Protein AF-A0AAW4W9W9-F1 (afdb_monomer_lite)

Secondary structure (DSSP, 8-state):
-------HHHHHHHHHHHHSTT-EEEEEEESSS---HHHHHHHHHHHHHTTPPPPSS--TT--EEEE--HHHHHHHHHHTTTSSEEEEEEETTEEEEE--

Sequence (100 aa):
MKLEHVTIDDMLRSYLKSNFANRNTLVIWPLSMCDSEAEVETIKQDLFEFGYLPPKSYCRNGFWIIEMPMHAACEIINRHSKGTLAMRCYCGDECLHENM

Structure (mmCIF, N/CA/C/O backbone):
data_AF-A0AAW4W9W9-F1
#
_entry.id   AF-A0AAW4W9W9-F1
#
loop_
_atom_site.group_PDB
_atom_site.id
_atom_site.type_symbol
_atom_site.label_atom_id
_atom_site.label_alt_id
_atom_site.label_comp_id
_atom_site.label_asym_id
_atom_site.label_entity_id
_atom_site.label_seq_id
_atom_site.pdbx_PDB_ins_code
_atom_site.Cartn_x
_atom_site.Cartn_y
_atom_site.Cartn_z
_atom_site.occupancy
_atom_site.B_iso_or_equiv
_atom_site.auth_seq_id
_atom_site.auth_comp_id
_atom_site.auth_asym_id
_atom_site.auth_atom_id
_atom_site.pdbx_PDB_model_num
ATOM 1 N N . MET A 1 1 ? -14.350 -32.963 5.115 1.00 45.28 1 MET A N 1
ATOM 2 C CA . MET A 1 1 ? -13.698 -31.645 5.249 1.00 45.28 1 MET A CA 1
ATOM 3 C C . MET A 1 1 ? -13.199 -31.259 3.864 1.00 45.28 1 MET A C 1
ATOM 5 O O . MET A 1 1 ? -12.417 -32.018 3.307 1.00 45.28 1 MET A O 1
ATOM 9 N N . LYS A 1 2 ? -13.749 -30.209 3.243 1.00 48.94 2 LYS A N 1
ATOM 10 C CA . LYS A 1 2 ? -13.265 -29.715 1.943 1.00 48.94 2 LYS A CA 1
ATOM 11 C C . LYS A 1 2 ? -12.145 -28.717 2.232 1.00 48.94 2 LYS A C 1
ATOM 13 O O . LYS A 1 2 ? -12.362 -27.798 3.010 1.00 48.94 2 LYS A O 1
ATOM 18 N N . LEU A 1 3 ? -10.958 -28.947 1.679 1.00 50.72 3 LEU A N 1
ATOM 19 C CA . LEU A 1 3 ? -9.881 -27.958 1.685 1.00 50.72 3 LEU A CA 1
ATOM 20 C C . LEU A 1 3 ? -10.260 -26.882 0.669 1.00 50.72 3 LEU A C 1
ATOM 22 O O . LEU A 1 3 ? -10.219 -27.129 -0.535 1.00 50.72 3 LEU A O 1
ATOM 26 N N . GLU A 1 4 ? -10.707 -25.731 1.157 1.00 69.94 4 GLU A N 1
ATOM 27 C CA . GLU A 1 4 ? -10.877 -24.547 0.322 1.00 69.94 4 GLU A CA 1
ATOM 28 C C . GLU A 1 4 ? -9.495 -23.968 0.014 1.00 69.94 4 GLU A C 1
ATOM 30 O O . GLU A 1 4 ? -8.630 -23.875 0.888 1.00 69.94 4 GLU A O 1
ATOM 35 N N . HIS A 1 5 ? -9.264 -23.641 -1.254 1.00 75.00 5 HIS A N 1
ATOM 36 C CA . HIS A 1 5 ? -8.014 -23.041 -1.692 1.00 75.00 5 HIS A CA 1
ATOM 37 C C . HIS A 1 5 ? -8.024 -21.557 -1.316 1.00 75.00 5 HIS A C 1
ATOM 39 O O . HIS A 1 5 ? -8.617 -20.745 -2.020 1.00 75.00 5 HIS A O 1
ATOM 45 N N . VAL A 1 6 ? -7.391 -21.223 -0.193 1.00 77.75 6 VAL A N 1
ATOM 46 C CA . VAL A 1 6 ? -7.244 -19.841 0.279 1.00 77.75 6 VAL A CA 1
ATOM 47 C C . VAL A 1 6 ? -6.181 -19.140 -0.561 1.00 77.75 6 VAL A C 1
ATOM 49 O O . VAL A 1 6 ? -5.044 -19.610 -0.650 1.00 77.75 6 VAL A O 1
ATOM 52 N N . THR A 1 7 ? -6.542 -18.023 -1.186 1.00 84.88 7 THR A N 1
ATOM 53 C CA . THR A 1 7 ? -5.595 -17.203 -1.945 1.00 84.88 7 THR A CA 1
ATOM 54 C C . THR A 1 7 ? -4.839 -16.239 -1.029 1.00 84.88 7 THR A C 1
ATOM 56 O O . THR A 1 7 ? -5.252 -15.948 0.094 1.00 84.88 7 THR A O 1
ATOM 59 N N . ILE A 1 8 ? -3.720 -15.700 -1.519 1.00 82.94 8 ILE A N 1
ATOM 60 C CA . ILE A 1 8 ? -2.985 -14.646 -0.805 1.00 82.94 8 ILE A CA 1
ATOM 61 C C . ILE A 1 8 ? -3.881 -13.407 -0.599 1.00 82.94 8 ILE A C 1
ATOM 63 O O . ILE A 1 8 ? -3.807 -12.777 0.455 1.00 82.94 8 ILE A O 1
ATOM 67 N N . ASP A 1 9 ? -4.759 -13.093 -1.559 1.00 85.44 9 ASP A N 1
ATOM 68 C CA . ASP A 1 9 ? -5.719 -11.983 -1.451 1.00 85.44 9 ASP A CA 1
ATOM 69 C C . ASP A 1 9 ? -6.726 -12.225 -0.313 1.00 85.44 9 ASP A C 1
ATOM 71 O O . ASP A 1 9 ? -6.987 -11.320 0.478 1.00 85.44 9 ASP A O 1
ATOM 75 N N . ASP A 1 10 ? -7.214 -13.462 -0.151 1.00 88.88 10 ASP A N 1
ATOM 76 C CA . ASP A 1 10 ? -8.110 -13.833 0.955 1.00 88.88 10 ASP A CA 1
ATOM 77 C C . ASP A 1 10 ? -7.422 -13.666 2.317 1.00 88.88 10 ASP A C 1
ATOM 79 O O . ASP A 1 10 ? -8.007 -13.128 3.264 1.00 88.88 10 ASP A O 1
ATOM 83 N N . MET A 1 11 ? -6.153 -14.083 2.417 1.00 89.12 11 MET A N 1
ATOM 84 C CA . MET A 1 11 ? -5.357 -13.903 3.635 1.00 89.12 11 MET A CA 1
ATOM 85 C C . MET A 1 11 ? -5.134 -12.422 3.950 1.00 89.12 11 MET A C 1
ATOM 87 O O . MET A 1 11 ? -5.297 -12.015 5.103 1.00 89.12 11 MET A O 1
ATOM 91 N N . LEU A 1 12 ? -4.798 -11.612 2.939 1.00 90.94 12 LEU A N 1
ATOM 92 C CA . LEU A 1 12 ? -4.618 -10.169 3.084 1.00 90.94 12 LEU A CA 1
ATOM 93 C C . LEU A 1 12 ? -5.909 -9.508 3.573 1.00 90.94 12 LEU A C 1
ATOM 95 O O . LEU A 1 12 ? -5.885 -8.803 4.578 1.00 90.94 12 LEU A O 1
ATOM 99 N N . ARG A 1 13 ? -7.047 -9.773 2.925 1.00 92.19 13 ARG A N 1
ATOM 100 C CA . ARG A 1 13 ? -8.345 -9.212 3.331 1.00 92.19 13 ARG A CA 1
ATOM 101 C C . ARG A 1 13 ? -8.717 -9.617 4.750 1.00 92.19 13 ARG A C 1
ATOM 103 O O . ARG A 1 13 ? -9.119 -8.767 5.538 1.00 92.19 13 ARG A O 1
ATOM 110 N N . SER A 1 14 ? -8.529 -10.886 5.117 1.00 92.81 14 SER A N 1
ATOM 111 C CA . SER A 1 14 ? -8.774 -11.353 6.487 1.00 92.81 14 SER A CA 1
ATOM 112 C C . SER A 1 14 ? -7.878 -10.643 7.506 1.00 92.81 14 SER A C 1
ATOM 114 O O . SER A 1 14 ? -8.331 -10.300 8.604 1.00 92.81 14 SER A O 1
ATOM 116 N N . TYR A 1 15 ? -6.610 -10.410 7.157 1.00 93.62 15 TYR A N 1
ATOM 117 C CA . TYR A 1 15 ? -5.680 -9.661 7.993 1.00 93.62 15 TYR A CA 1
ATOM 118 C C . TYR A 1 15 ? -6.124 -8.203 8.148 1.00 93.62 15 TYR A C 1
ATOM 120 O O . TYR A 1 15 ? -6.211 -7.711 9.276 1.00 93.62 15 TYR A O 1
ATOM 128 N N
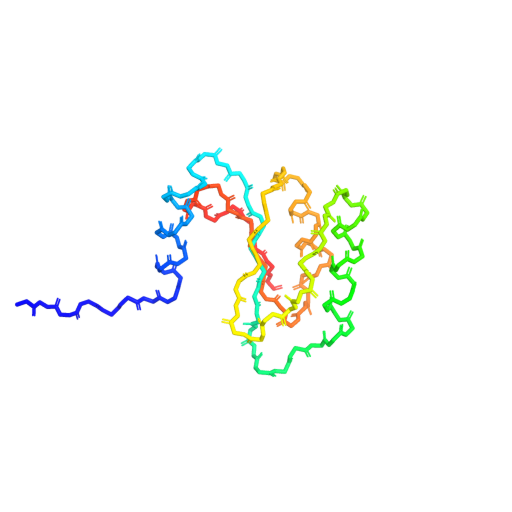 . LEU A 1 16 ? -6.473 -7.532 7.049 1.00 95.44 16 LEU A N 1
ATOM 129 C CA . LEU A 1 16 ? -6.925 -6.143 7.070 1.00 95.44 16 LEU A CA 1
ATOM 130 C C . LEU A 1 16 ? -8.231 -5.976 7.851 1.00 95.44 16 LEU A C 1
ATOM 132 O O . LEU A 1 16 ? -8.322 -5.105 8.712 1.00 95.44 16 LEU A O 1
ATOM 136 N N . LYS A 1 17 ? -9.202 -6.871 7.654 1.00 94.56 17 LYS A N 1
ATOM 137 C CA . LYS A 1 17 ? -10.451 -6.900 8.425 1.00 94.56 17 LYS A CA 1
ATOM 138 C C . LYS A 1 17 ? -10.211 -6.992 9.927 1.00 94.56 17 LYS A C 1
ATOM 140 O O . LYS A 1 17 ? -10.891 -6.329 10.702 1.00 94.56 17 LYS A O 1
ATOM 145 N N . SER A 1 18 ? -9.255 -7.823 10.337 1.00 94.81 18 SER A N 1
ATOM 146 C CA . SER A 1 18 ? -8.999 -8.099 11.754 1.00 94.81 18 SER A CA 1
ATOM 147 C C . SER A 1 18 ? -8.188 -6.999 12.442 1.00 94.81 18 SER A C 1
ATOM 149 O O . SER A 1 18 ? -8.343 -6.798 1
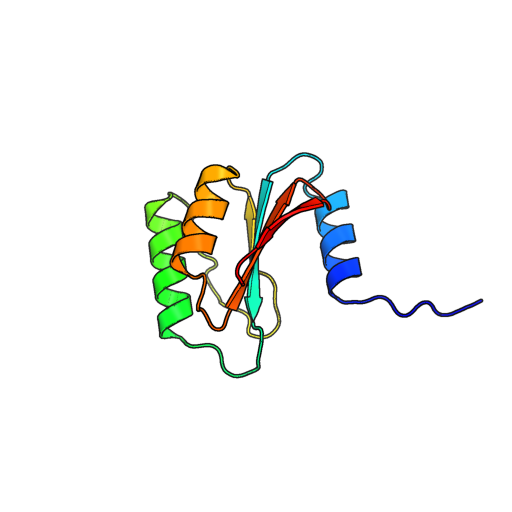3.643 1.00 94.81 18 SER A O 1
ATOM 151 N N . ASN A 1 19 ? -7.328 -6.288 11.704 1.00 95.56 19 ASN A N 1
ATOM 152 C CA . ASN A 1 19 ? -6.360 -5.345 12.282 1.00 95.56 19 ASN A CA 1
ATOM 153 C C . ASN A 1 19 ? -6.652 -3.872 11.949 1.00 95.56 19 ASN A C 1
ATOM 155 O O . ASN A 1 19 ? -6.271 -2.983 12.708 1.00 95.56 19 ASN A O 1
ATOM 159 N N . PHE A 1 20 ? -7.355 -3.612 10.848 1.00 93.25 20 PHE A N 1
ATOM 160 C CA . PHE A 1 20 ? -7.604 -2.281 10.287 1.00 93.25 20 PHE A CA 1
ATOM 161 C C . PHE A 1 20 ? -9.094 -2.056 9.997 1.00 93.25 20 PHE A C 1
ATOM 163 O O . PHE A 1 20 ? -9.454 -1.321 9.080 1.00 93.25 20 PHE A O 1
ATOM 170 N N . ALA A 1 21 ? -9.984 -2.678 10.779 1.00 91.06 21 ALA A N 1
ATOM 171 C CA . ALA A 1 21 ? -11.425 -2.480 10.650 1.00 91.06 21 ALA A CA 1
ATOM 172 C C . ALA A 1 21 ? -11.777 -0.978 10.661 1.00 91.06 21 ALA A C 1
ATOM 174 O O . ALA A 1 21 ? -11.461 -0.269 11.619 1.00 91.06 21 ALA A O 1
ATOM 175 N N . ASN A 1 22 ? -12.439 -0.508 9.597 1.00 92.06 22 ASN A N 1
ATOM 176 C CA . ASN A 1 22 ? -12.813 0.896 9.361 1.00 92.06 22 ASN A CA 1
ATOM 177 C C . ASN A 1 22 ? -11.640 1.881 9.203 1.00 92.06 22 ASN A C 1
ATOM 179 O O . ASN A 1 22 ? -11.829 3.088 9.364 1.00 92.06 22 ASN A O 1
ATOM 183 N N . ARG A 1 23 ? -10.427 1.394 8.920 1.00 94.50 23 ARG A N 1
ATOM 184 C CA . ARG A 1 23 ? -9.257 2.239 8.657 1.00 94.50 23 ARG A CA 1
ATOM 185 C C . ARG A 1 23 ? -8.818 2.098 7.216 1.00 94.50 23 ARG A C 1
ATOM 187 O O . ARG A 1 23 ? -8.851 1.004 6.655 1.00 94.50 23 ARG A O 1
ATOM 194 N N . ASN A 1 24 ? -8.376 3.217 6.656 1.00 95.75 24 ASN A N 1
ATOM 195 C CA . ASN A 1 24 ? -7.834 3.260 5.311 1.00 95.75 24 ASN A CA 1
ATOM 196 C C . ASN A 1 24 ? -6.366 2.830 5.322 1.00 95.75 24 ASN A C 1
ATOM 198 O O . ASN A 1 24 ? -5.569 3.333 6.118 1.00 95.75 24 ASN A O 1
ATOM 202 N N . THR A 1 25 ? -6.008 1.913 4.430 1.00 95.56 25 THR A N 1
ATOM 203 C CA . THR A 1 25 ? -4.639 1.415 4.288 1.00 95.56 25 THR A CA 1
ATOM 204 C C . THR A 1 25 ? -4.222 1.391 2.829 1.00 95.56 25 THR A C 1
ATOM 206 O O . THR A 1 25 ? -4.942 0.847 1.991 1.00 95.56 25 THR A O 1
ATOM 209 N N . LEU A 1 26 ? -3.032 1.910 2.539 1.00 95.19 26 LEU A N 1
ATOM 210 C CA . LEU A 1 26 ? -2.323 1.640 1.295 1.00 95.19 26 LEU A CA 1
ATOM 211 C C . LEU A 1 26 ? -1.568 0.319 1.444 1.00 95.19 26 LEU A C 1
ATOM 213 O O . LEU A 1 26 ? -0.807 0.138 2.397 1.00 95.19 26 LEU A O 1
ATOM 217 N N . VAL A 1 27 ? -1.784 -0.592 0.503 1.00 93.12 27 VAL A N 1
ATOM 218 C CA . VAL A 1 27 ? -1.117 -1.887 0.430 1.00 93.12 27 VAL A CA 1
ATOM 219 C C . VAL A 1 27 ? -0.293 -1.948 -0.849 1.00 93.12 27 VAL A C 1
ATOM 221 O O . VAL A 1 27 ? -0.844 -1.738 -1.925 1.00 93.12 27 VAL A O 1
ATOM 224 N N . ILE A 1 28 ? 1.006 -2.229 -0.733 1.00 90.56 28 ILE A N 1
ATOM 225 C CA . ILE A 1 28 ? 1.953 -2.300 -1.860 1.00 90.56 28 ILE A CA 1
ATOM 226 C C . ILE A 1 28 ? 2.670 -3.650 -1.837 1.00 90.56 28 ILE A C 1
ATOM 228 O O . ILE A 1 28 ? 3.114 -4.084 -0.772 1.00 90.56 28 ILE A O 1
ATOM 232 N N . TRP A 1 29 ? 2.782 -4.321 -2.984 1.00 88.00 29 TRP A N 1
ATOM 23
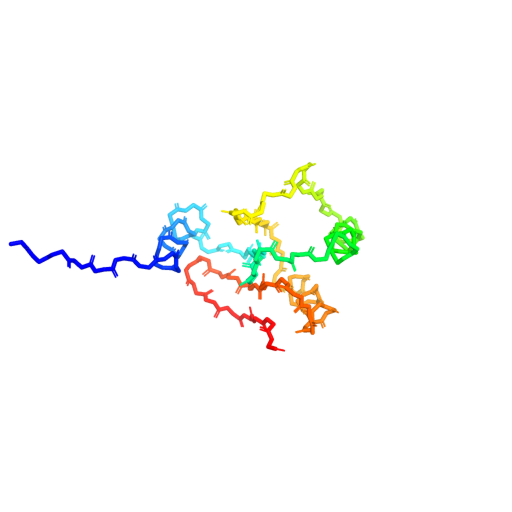3 C CA . TRP A 1 29 ? 3.489 -5.599 -3.105 1.00 88.00 29 TRP A CA 1
ATOM 234 C C . TRP A 1 29 ? 3.991 -5.856 -4.537 1.00 88.00 29 TRP A C 1
ATOM 236 O O . TRP A 1 29 ? 3.468 -5.276 -5.490 1.00 88.00 29 TRP A O 1
ATOM 246 N N . PRO A 1 30 ? 4.987 -6.737 -4.712 1.00 80.75 30 PRO A N 1
ATOM 247 C CA . PRO A 1 30 ? 5.507 -7.088 -6.031 1.00 80.75 30 PRO A CA 1
ATOM 248 C C . PRO A 1 30 ? 4.521 -7.865 -6.900 1.00 80.75 30 PRO A C 1
ATOM 250 O O . PRO A 1 30 ? 3.923 -8.838 -6.436 1.00 80.75 30 PRO A O 1
ATOM 253 N N . LEU A 1 31 ? 4.421 -7.517 -8.189 1.00 75.88 31 LEU A N 1
ATOM 254 C CA . LEU A 1 31 ? 3.734 -8.355 -9.187 1.00 75.88 31 LEU A CA 1
ATOM 255 C C . LEU A 1 31 ? 4.622 -9.492 -9.715 1.00 75.88 31 LEU A C 1
ATOM 257 O O . LEU A 1 31 ? 4.111 -10.503 -10.197 1.00 75.88 31 LEU A O 1
ATOM 261 N N . SER A 1 32 ? 5.949 -9.343 -9.656 1.00 68.94 32 SER A N 1
ATOM 262 C CA . SER A 1 32 ? 6.899 -10.328 -10.180 1.00 68.94 32 SER A CA 1
ATOM 263 C C . SER A 1 32 ? 8.203 -10.354 -9.378 1.00 68.94 32 SER A C 1
ATOM 265 O O . SER A 1 32 ? 8.470 -9.474 -8.574 1.00 68.94 32 SER A O 1
ATOM 267 N N . MET A 1 33 ? 9.066 -11.342 -9.630 1.00 60.75 33 MET A N 1
ATOM 268 C CA . MET A 1 33 ? 10.404 -11.423 -9.014 1.00 60.75 33 MET A CA 1
ATOM 269 C C . MET A 1 33 ? 11.360 -10.288 -9.452 1.00 60.75 33 MET A C 1
ATOM 271 O O . MET A 1 33 ? 12.472 -10.186 -8.926 1.00 60.75 33 MET A O 1
ATOM 275 N N . CYS A 1 34 ? 10.958 -9.457 -10.420 1.00 56.44 34 CYS A N 1
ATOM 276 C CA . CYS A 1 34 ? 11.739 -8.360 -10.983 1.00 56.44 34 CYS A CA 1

#####

> Task: Excluding any pictures, print exactly the lines of the listing above from the line with "16 LEU A N 1" to the line with "ATOM 137 C CA", both ends included.

> Result of this exercise:
 . LEU A 1 16 ? -6.473 -7.532 7.049 1.00 95.44 16 LEU A N 1
ATOM 129 C CA . LEU A 1 16 ? -6.925 -6.143 7.070 1.00 95.44 16 LEU A CA 1
ATOM 130 C C . LEU A 1 16 ? -8.231 -5.976 7.851 1.00 95.44 16 LEU A C 1
ATOM 132 O O . LEU A 1 16 ? -8.322 -5.105 8.712 1.00 95.44 16 LEU A O 1
ATOM 136 N N . LYS A 1 17 ? -9.202 -6.871 7.654 1.00 94.56 17 LYS A N 1
ATOM 137 C CA . LYS A 1 17 ? -10.451 -6.900 8.425 1.00 94.56 17 LYS A CA 1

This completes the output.